Seeing the light of day

It was the high court’s chief justice who notified WSBA leadership last December of the workplace investigation’s completion and recommended the bar adopt some explicit policy revisions in response to Van Moppes’ conclusions.

“The changes should ensure there are anti-harassment policies and procedures in general as well as clear policies and procedures for handling complaints against a governor,” Fairhurst wrote in a Dec. 9, 2019, letter to WSBA President Rajeev Majumdar and WSBA Interim Executive Director Terra Nevitt.

Fairhurst wrote she had also discussed with Majumdar how her recommendations could be accomplished, though Majumdar says the WSBA did not receive or request Van Moppes’ investigative report at that time.

Later in December 2019, the bar’s board adopted new language in its anti-harassment policy covering complaints against governors. Majumdar says the staff offered very helpful amendments that were included in the policy.

“While the WSBA had to go through some tumultuous times, I think the staff and board were able to come together as a result of this and put policies in place so that we wouldn’t be inclined to be in such a situation ever again,” Majumdar says.

The updated policy calls for the chief justice to appoint an independent ombudsperson who plays a role in determining, along with the WSBA president and HR director, whether the facts stated in a complaint involving a WSBA board member constitute harassment or discrimination. If so, the ombudsperson chooses an outside investigator to review the complaint.

In March, new Washington Supreme Court Chief Justice Debra L. Stephens named Oregon employment lawyer Sarah Hale as the ombudsperson for complaints made against WSBA board members. Hale, an Oregon-based partner at Barran Liebman, previously investigated whether WSBA board member Papailiou was retaliated against by other board members, including Bridges, for reporting Ralph’s sexual harassment allegations. In a January 2019 report to the chief justice, Hale wrote the evidence did not support Papailiou’s allegations.

Meanwhile, President Majumdar says the Washington bar did not seek the Van Moppes report and share it with staff prior to late April because he feared its disclosure might scare employees from participating in future investigations.

“The reason we have requested the report now is because we have learned that the Administrative Office of the Courts determined the record to be public and released it; under those circumstances, we wanted to provide notice to our employees who participated and to be prepared for questions and exposure to the public,” he said in a recent statement.

Nevitt said she agreed with the decision not to seek the report in December, though both she and Majumdar acknowledged many employees likely would have wanted to review it.

“While this report may have been one that people would like to see out there and published, I can imagine there might be other investigations we might conduct that they might feel differently about,” Nevitt said in an interview.

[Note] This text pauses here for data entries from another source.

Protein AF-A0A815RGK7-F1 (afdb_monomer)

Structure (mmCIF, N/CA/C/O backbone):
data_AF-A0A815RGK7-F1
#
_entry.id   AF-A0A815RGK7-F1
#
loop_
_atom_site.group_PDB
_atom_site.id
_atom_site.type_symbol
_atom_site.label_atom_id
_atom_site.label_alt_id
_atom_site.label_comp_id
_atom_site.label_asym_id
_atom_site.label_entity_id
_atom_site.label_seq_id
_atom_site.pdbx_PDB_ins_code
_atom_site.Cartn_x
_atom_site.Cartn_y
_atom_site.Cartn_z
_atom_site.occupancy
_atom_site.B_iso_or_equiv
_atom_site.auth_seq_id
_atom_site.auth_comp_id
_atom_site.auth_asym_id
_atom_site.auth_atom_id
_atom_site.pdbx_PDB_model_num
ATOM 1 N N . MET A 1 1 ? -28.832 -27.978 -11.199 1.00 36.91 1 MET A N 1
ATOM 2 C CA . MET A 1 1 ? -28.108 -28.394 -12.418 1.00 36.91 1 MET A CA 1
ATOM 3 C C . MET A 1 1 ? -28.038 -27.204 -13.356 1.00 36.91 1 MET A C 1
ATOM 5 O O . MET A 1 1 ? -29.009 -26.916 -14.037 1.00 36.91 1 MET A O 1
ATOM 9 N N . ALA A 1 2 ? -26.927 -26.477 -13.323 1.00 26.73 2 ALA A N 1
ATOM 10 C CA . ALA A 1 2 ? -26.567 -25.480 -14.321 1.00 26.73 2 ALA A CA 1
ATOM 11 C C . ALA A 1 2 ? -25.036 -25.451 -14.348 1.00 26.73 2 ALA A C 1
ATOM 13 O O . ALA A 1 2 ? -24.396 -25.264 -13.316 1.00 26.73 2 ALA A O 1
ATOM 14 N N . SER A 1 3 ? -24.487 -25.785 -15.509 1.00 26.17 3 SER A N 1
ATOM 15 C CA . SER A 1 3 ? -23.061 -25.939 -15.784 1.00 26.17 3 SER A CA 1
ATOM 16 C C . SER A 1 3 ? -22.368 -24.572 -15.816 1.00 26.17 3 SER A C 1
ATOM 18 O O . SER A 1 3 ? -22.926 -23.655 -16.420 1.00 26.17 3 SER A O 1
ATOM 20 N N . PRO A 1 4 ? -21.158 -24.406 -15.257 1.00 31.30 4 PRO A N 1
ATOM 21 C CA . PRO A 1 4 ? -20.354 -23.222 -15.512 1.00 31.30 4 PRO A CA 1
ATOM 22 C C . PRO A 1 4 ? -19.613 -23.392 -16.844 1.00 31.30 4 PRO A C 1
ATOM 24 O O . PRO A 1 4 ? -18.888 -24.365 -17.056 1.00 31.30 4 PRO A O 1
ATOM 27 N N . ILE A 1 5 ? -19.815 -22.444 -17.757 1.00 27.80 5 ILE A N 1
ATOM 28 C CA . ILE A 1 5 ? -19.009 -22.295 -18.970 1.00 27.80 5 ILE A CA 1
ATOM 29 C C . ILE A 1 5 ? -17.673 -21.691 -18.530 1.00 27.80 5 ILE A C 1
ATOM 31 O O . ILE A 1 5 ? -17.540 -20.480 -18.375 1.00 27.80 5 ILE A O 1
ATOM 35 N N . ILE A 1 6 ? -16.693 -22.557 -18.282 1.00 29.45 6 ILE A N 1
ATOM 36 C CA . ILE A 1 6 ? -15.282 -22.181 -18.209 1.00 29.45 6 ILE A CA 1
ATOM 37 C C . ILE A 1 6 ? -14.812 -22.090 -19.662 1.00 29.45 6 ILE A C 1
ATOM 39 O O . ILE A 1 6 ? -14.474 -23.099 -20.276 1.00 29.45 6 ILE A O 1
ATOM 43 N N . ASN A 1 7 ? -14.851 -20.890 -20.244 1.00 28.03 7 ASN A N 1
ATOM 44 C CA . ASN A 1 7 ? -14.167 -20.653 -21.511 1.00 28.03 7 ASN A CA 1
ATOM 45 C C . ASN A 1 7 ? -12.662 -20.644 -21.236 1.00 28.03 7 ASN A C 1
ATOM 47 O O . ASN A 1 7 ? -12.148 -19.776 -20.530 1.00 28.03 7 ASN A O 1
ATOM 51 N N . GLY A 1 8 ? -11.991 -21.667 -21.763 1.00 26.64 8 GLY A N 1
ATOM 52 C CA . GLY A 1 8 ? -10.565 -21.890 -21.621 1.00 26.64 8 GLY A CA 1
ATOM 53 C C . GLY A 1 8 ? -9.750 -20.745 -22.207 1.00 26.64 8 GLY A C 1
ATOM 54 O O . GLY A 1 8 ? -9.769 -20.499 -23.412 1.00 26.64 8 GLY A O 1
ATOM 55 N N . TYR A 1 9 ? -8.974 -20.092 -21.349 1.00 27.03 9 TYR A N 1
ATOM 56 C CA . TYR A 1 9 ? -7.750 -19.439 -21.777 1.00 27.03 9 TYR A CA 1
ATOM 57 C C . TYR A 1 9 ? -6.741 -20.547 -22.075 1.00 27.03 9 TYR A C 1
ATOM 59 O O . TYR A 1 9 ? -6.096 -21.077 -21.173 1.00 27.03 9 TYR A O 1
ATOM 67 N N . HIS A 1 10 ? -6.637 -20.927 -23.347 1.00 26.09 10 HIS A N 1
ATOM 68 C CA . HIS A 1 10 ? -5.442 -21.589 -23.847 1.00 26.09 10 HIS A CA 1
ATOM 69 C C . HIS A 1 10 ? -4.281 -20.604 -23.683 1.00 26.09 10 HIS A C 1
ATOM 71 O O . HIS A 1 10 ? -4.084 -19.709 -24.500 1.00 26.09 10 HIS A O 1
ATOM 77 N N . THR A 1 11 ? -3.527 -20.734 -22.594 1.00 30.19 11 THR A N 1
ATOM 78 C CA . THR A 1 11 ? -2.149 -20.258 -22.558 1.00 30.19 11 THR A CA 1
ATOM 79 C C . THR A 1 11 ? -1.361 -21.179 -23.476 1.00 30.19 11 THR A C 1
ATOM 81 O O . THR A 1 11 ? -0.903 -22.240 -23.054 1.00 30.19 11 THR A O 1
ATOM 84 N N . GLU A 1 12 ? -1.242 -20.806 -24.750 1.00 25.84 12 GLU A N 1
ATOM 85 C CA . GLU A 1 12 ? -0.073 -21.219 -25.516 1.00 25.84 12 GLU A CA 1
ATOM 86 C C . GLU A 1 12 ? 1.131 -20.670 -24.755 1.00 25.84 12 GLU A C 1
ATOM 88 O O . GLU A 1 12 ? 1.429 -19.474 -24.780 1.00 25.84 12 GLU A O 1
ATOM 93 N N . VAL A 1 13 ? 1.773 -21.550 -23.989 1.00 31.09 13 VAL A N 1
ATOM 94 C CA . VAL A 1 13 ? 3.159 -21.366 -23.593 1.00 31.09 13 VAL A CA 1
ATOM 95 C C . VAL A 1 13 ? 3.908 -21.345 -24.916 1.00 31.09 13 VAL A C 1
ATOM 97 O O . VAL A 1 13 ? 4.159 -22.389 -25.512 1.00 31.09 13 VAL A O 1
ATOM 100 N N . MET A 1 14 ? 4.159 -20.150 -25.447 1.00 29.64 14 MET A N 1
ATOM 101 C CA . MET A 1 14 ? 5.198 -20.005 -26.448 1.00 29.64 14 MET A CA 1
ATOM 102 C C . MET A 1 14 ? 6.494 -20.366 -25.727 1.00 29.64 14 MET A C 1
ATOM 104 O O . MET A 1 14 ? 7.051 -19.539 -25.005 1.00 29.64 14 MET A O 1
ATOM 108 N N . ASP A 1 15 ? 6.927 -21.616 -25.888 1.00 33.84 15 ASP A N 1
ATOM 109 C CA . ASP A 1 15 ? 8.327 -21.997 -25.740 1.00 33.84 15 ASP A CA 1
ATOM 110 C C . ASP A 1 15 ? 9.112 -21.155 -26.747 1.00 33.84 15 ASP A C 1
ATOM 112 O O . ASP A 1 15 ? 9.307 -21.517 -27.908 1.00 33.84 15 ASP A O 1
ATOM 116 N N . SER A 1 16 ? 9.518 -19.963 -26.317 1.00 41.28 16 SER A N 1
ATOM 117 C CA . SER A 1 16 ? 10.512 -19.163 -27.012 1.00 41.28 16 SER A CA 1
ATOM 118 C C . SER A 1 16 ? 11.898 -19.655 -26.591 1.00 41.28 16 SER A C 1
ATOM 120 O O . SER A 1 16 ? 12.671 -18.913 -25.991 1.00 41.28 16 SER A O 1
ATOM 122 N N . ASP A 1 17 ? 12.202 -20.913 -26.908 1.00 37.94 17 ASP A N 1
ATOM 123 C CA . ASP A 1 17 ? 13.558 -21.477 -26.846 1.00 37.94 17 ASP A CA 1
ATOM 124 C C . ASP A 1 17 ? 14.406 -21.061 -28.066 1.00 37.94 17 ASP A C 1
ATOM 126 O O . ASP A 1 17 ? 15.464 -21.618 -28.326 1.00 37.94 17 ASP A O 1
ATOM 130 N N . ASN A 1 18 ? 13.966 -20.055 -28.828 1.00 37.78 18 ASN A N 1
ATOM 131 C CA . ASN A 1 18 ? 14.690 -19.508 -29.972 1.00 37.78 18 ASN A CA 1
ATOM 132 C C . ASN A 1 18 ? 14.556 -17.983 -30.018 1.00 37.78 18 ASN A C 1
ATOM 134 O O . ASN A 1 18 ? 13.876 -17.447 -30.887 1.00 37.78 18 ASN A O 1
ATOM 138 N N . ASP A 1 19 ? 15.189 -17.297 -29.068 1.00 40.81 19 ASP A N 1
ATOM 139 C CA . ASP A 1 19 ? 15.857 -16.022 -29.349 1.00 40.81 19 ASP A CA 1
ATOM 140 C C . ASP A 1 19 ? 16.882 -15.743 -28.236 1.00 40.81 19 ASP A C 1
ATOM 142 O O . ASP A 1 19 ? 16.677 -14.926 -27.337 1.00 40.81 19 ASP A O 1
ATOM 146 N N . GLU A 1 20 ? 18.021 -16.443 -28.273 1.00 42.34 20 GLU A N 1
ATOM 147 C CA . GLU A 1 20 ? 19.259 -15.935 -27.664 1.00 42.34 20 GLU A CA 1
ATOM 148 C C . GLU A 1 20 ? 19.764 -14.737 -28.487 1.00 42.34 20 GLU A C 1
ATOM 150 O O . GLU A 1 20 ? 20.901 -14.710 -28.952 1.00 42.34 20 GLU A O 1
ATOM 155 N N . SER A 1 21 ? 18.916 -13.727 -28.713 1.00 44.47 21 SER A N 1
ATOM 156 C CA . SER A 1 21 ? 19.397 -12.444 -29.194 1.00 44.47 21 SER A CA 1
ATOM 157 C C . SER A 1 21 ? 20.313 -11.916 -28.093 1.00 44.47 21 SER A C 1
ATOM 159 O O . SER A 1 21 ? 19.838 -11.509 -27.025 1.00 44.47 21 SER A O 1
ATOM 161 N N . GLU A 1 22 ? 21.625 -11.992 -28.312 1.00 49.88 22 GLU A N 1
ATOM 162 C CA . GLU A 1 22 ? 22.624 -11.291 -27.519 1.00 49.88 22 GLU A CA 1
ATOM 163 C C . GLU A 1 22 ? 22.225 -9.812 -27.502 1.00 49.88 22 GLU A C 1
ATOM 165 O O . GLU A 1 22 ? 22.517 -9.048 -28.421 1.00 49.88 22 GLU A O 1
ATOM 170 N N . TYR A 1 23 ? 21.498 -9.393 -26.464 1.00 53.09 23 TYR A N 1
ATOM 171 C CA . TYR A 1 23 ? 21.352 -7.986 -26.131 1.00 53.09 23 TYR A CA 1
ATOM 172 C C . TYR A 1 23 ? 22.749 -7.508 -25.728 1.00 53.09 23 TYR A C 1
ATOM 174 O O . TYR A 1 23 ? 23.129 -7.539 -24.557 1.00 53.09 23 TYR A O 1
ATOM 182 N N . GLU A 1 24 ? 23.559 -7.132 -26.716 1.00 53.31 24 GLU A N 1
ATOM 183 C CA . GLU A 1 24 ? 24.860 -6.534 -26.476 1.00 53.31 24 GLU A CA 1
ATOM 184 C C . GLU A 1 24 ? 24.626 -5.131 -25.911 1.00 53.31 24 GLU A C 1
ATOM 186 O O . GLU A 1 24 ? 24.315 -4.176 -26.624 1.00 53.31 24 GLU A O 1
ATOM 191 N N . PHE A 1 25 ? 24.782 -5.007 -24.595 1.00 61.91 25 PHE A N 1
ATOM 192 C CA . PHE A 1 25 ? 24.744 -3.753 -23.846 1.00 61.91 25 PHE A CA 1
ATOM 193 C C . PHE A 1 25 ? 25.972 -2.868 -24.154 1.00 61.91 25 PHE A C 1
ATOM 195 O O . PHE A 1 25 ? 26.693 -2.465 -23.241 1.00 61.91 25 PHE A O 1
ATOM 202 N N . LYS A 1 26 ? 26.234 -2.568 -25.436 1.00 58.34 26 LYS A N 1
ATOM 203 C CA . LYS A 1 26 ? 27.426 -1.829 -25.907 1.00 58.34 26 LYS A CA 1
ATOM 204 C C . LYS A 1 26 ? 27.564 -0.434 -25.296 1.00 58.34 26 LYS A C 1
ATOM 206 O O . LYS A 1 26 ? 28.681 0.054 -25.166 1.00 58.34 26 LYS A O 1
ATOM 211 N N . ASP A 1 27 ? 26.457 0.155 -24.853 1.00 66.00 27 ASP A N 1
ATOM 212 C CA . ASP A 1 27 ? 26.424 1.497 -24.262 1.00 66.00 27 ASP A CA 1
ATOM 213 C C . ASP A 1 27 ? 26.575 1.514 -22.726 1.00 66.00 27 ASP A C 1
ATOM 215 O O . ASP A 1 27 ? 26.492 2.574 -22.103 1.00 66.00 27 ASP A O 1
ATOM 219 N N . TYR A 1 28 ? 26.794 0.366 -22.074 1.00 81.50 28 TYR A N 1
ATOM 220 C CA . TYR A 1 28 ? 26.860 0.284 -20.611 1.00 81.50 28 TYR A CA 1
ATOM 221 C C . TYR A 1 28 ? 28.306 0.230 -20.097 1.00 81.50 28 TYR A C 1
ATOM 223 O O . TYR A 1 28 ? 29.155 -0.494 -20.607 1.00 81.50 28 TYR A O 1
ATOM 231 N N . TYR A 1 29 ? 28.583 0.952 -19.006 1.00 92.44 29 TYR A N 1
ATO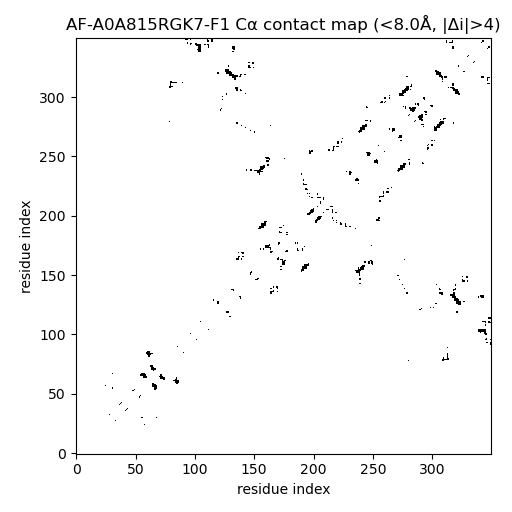M 232 C CA . TYR A 1 29 ? 29.883 0.925 -18.319 1.00 92.44 29 TYR A CA 1
ATOM 233 C C . TYR A 1 29 ? 30.251 -0.469 -17.770 1.00 92.44 29 TYR A C 1
ATOM 235 O O . TYR A 1 29 ? 29.386 -1.324 -17.594 1.00 92.44 29 TYR A O 1
ATOM 243 N N . SER A 1 30 ? 31.506 -0.704 -17.371 1.00 92.81 30 SER A N 1
ATOM 244 C CA . SER A 1 30 ? 31.846 -1.874 -16.536 1.00 92.81 30 SER A CA 1
ATOM 245 C C . SER A 1 30 ? 31.192 -1.782 -15.144 1.00 92.81 30 SER A C 1
ATOM 247 O O . SER A 1 30 ? 30.683 -0.723 -14.760 1.00 92.81 30 SER A O 1
ATOM 249 N N . LYS A 1 31 ? 31.172 -2.877 -14.366 1.00 93.75 31 LYS A N 1
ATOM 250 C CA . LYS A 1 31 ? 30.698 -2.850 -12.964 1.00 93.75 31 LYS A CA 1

Papailiou, who while on the WSBA board pushed unsuccessfully for remedial action to be taken against Bridges because of the Ralph incident, criticized the bar for its lack of transparency that only his successful records request ended.

“The report confirms what has been obvious to any neutral observer: that is the Board of Governors has acted unprofessionally and contrary to the values of our profession as attorneys and stewards of public justice,” says Papailiou, a public records and appellate litigator based in Yakima, Washington. “It is unfortunate that it took so long for the truth to come to light.”

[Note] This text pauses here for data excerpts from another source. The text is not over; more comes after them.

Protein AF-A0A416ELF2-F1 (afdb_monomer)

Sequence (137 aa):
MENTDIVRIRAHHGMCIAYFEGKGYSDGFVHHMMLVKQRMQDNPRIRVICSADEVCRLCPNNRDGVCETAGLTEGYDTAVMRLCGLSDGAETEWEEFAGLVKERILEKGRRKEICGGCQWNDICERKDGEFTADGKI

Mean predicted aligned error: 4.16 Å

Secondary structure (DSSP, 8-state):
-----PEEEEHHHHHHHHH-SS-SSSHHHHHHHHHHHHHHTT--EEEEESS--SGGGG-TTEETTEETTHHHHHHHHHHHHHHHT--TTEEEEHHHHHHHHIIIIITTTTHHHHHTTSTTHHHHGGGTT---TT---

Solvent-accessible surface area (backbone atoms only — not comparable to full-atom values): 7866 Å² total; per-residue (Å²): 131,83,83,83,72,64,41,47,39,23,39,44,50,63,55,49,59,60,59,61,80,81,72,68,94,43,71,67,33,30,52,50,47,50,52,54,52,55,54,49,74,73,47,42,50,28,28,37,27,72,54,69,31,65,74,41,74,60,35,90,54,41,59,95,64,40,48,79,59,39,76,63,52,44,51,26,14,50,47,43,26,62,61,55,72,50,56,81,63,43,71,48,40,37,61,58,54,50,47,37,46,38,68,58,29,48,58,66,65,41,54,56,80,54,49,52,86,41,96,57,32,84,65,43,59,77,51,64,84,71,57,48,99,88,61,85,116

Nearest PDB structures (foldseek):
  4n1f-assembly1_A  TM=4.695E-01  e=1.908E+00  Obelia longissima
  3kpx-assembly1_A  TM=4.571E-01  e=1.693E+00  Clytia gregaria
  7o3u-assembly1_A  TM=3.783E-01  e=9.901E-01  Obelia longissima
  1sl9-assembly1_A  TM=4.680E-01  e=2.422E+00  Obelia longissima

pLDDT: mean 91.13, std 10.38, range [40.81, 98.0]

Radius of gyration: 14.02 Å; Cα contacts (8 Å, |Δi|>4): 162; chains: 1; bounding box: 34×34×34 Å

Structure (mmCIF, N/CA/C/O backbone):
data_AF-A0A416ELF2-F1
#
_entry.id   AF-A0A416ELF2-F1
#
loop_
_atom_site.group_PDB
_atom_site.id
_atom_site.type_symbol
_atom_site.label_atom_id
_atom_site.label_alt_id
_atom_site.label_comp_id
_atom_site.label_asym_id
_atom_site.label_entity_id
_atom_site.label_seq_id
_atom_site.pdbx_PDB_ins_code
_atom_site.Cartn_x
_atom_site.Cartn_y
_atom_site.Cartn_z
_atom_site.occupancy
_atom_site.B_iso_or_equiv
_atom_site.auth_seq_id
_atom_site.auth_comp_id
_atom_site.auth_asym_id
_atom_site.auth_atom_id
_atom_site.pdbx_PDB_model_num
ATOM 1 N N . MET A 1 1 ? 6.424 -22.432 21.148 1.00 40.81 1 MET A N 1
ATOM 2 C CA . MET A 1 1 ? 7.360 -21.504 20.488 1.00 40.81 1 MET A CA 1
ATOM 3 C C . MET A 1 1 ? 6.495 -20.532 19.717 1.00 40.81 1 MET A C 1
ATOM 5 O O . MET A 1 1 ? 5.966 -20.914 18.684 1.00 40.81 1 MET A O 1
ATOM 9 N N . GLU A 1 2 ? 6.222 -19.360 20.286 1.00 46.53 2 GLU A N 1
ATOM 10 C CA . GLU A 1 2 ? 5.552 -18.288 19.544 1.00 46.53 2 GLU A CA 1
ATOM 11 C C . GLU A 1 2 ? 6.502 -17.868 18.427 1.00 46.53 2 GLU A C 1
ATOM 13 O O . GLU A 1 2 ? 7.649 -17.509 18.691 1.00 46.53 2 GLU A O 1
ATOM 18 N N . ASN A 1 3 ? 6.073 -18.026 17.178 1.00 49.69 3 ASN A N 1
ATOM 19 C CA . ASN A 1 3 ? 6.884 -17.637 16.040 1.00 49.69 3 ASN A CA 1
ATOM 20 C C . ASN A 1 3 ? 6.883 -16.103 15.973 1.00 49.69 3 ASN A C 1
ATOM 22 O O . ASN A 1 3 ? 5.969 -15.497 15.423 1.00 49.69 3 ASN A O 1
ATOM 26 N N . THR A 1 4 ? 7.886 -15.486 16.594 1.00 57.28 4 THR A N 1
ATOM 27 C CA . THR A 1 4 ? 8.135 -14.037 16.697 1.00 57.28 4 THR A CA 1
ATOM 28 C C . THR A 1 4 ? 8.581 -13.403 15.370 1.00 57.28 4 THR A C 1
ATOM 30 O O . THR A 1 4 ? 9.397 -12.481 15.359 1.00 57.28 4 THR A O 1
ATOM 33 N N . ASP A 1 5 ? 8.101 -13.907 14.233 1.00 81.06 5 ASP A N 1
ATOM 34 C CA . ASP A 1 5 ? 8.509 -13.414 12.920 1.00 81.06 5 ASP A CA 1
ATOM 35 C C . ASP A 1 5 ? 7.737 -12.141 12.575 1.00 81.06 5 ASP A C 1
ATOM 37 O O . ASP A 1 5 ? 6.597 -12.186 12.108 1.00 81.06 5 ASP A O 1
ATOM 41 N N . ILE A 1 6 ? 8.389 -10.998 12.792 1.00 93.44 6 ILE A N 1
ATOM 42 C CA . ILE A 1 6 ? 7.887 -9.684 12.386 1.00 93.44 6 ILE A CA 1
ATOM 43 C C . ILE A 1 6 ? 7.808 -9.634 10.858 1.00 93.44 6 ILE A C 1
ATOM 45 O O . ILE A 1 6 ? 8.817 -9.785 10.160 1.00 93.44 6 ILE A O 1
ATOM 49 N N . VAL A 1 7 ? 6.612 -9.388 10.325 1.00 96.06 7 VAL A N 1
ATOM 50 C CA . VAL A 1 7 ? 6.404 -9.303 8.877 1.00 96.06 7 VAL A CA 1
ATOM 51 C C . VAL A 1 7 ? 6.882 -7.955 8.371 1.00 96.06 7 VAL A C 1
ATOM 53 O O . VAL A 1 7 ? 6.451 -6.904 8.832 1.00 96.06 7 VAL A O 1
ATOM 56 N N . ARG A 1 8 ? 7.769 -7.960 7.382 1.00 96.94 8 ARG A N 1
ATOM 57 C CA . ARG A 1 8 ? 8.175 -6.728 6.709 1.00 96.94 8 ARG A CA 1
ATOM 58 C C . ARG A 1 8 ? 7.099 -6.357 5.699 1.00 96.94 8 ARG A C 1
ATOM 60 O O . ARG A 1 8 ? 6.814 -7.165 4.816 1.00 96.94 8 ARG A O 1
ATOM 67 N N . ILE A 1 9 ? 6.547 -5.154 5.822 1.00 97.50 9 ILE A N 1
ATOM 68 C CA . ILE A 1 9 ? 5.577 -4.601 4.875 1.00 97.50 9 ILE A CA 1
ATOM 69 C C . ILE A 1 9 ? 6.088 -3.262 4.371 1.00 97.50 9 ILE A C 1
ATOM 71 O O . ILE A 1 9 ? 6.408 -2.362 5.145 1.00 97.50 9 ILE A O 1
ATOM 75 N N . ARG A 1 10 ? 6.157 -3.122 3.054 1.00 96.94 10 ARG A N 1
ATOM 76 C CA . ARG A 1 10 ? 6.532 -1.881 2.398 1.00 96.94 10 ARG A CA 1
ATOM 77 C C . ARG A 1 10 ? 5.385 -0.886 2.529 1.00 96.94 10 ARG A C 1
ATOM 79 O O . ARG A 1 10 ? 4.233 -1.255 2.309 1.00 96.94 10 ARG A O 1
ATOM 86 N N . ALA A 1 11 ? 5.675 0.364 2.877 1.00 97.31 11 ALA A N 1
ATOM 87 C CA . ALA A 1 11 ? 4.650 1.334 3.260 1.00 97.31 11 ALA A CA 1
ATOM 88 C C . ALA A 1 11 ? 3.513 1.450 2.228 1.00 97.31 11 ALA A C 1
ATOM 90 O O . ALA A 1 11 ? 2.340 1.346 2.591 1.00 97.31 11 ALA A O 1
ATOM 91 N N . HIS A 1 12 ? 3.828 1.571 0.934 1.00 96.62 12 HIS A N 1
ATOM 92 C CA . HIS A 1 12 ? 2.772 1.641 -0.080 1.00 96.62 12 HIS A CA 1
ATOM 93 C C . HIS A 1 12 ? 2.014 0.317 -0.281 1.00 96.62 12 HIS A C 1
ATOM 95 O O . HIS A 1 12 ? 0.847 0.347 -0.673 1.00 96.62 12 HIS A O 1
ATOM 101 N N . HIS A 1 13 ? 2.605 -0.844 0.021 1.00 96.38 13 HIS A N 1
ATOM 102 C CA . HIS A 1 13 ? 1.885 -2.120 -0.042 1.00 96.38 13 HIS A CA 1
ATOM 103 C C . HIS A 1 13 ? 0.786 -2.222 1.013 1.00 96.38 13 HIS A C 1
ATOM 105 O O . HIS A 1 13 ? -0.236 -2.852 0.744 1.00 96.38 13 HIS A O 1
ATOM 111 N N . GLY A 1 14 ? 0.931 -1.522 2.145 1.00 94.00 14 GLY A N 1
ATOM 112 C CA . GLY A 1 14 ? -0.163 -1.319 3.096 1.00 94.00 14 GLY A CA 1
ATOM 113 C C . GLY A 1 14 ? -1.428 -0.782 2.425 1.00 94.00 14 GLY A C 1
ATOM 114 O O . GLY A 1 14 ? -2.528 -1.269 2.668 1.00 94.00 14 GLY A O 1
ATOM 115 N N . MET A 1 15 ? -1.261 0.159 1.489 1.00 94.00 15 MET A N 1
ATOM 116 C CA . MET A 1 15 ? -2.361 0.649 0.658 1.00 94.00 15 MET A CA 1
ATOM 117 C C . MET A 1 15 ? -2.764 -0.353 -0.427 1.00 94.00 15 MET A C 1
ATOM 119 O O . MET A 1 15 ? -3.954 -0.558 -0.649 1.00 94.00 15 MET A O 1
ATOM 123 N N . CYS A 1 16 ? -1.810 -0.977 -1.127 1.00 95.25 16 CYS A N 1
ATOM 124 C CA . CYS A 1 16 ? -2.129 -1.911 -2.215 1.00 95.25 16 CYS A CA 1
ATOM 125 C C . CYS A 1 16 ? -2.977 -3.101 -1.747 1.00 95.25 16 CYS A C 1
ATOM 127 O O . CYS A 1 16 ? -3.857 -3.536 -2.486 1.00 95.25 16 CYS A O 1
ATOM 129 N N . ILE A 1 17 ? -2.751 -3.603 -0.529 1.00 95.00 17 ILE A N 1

As for the Washington Supreme Court, it met on May 7 to discuss Van Moppes’ report. Afterward, Chief Justice Stephens sent a letter to WSBA leadership saying, in part, “in light of the important issues raised in the report” the court was requesting an update on the board’s relationship with executive leadership and staff interactions with the board, among other topics.

“Please provide the update as soon as reasonably practicable, and please plan on providing an update covering the same information in six months and again in 12 months,” wrote Stephens, who also addressed the letter to the ombudsperson for WSBA matters.